## ASSIGNED TASK
What is needed here is an exact repetition of the records below, beginning at the line that has "ATOM 63 C CA" and stopping after the line that has "ATOM 69 C C".

(Collected data entries)
——
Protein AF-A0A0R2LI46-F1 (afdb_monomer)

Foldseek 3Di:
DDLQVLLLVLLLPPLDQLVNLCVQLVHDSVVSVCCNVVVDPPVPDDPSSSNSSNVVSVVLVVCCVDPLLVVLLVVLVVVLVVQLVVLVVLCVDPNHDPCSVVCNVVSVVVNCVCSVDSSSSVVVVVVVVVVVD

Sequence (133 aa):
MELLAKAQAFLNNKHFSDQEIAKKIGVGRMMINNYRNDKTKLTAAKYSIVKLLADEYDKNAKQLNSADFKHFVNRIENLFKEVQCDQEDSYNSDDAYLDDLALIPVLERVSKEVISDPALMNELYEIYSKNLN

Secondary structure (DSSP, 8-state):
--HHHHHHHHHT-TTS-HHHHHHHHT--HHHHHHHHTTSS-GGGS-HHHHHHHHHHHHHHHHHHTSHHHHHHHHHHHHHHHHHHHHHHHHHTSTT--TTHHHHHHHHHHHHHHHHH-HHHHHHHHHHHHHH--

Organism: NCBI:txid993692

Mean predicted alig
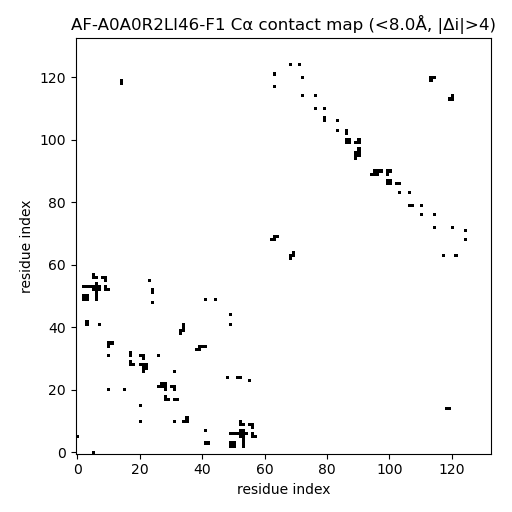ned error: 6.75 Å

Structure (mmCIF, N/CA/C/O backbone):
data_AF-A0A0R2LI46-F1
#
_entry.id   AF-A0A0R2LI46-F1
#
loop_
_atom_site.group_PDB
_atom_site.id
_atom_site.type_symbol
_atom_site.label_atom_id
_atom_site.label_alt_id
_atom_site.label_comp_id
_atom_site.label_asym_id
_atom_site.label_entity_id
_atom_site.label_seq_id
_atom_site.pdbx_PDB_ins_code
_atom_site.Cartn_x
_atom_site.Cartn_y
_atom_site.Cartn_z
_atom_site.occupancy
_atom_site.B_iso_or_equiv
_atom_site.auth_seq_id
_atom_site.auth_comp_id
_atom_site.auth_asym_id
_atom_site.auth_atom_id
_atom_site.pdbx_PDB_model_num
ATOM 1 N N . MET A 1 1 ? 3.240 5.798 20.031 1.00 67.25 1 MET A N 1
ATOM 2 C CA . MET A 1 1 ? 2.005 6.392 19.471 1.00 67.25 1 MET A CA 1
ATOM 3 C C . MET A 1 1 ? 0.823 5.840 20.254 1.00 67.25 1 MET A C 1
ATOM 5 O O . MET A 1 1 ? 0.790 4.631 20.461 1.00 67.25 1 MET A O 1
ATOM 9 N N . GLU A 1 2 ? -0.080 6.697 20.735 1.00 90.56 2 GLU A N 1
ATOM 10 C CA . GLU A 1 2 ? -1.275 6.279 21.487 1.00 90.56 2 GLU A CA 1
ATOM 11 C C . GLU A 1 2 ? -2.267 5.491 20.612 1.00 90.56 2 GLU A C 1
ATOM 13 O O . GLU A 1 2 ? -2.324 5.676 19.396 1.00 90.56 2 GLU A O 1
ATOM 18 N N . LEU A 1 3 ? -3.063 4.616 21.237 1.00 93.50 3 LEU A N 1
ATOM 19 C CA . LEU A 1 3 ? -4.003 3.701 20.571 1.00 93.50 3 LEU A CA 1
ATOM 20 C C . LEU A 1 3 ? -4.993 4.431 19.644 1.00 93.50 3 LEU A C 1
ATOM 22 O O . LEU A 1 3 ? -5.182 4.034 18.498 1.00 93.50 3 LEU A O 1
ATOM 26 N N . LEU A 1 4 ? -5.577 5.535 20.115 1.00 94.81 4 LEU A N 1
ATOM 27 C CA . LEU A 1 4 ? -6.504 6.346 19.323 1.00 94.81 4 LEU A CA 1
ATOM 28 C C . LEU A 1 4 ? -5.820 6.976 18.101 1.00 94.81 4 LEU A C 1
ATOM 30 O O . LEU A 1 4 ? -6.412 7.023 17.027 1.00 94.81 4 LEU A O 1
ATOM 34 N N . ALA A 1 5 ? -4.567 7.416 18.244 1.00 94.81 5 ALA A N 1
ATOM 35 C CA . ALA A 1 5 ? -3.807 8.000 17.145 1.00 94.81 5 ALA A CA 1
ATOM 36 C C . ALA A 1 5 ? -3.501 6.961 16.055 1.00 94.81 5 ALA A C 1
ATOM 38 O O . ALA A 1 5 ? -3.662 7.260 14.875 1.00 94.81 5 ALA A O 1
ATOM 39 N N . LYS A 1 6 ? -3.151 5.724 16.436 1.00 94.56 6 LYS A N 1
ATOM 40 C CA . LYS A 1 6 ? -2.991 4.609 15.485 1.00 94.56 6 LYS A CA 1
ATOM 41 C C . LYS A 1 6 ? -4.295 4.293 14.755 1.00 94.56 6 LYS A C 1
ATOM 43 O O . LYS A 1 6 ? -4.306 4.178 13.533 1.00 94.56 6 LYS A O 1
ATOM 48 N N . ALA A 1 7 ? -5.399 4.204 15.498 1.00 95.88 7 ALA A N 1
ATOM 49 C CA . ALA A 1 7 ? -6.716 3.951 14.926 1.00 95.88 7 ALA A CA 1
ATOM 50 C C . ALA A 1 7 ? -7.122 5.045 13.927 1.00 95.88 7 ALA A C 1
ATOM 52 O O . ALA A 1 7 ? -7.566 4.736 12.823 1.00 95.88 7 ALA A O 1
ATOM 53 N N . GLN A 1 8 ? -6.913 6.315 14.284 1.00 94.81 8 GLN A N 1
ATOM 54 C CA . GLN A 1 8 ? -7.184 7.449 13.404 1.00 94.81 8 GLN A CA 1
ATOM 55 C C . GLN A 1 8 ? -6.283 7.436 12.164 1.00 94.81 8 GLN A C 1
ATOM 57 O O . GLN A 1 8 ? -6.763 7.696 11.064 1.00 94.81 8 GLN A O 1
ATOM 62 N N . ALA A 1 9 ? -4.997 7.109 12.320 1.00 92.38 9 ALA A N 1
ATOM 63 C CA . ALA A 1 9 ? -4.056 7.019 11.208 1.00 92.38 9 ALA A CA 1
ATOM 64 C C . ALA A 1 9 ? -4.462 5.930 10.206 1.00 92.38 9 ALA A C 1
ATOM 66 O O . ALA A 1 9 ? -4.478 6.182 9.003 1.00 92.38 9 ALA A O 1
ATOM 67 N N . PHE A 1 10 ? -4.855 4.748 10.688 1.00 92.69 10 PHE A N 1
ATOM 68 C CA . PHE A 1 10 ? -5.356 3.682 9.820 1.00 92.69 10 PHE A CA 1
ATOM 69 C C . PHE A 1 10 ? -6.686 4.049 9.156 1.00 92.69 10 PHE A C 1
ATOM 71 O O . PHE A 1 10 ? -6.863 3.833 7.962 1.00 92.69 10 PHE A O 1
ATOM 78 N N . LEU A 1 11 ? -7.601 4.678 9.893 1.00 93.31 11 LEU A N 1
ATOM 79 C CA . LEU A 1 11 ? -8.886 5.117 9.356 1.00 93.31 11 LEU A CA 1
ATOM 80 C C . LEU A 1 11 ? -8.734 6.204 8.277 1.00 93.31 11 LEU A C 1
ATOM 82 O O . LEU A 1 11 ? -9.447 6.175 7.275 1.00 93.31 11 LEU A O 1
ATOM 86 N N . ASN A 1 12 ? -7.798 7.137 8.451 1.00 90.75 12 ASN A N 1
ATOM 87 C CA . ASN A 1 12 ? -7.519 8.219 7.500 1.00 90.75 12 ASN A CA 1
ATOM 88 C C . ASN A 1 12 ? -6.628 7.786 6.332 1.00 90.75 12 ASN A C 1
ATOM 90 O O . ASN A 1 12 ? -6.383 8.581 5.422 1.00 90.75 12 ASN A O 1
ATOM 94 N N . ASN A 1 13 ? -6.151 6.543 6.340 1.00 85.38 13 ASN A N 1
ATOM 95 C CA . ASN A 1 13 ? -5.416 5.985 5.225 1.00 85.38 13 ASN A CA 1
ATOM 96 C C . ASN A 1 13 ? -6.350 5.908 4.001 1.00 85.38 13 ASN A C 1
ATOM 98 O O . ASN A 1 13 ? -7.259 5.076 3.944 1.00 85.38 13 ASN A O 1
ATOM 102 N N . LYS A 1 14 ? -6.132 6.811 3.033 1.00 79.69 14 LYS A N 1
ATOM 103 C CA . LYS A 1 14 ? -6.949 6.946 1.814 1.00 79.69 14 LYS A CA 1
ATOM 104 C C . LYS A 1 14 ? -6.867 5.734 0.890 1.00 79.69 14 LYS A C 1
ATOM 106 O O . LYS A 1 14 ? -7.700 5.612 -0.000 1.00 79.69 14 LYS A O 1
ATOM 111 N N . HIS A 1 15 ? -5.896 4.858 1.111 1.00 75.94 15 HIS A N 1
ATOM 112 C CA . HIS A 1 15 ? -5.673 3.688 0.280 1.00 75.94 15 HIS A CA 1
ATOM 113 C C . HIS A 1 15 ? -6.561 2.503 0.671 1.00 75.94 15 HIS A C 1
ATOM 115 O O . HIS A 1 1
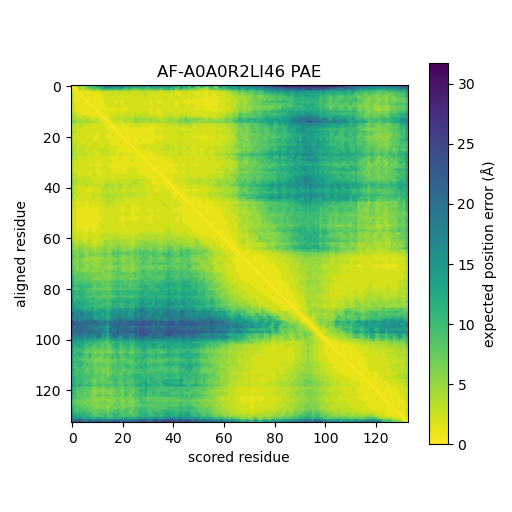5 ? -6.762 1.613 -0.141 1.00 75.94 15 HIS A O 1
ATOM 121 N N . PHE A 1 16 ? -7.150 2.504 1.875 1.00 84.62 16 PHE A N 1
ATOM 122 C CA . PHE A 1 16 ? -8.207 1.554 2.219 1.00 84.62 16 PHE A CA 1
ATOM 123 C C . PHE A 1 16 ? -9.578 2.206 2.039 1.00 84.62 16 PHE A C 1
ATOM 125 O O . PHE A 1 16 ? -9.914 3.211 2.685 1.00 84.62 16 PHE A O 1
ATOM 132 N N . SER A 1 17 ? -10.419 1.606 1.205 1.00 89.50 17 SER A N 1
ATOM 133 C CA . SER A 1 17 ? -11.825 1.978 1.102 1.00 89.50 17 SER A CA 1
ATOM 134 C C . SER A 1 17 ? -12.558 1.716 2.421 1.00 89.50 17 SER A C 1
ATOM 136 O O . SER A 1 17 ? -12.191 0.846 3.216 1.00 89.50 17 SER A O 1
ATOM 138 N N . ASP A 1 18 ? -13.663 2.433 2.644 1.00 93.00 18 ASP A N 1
——
## RESPONSE TO THIS TASK
ATOM 63 C CA . ALA A 1 9 ? -4.056 7.019 11.208 1.00 92.38 9 ALA A CA 1
ATOM 64 C C . ALA A 1 9 ? -4.462 5.930 10.206 1.00 92.38 9 ALA A C 1
ATOM 66 O O . ALA A 1 9 ? -4.478 6.182 9.003 1.00 92.38 9 ALA A O 1
ATOM 67 N N . PHE A 1 10 ? -4.855 4.748 10.688 1.00 92.69 10 PHE A N 1
ATOM 68 C CA . PHE A 1 10 ? -5.356 3.682 9.820 1.00 92.69 10 PHE A CA 1
ATOM 69 C C . PHE A 1 10 ? -6.686 4.049 9.156 1.00 92.69 10 PHE A C 1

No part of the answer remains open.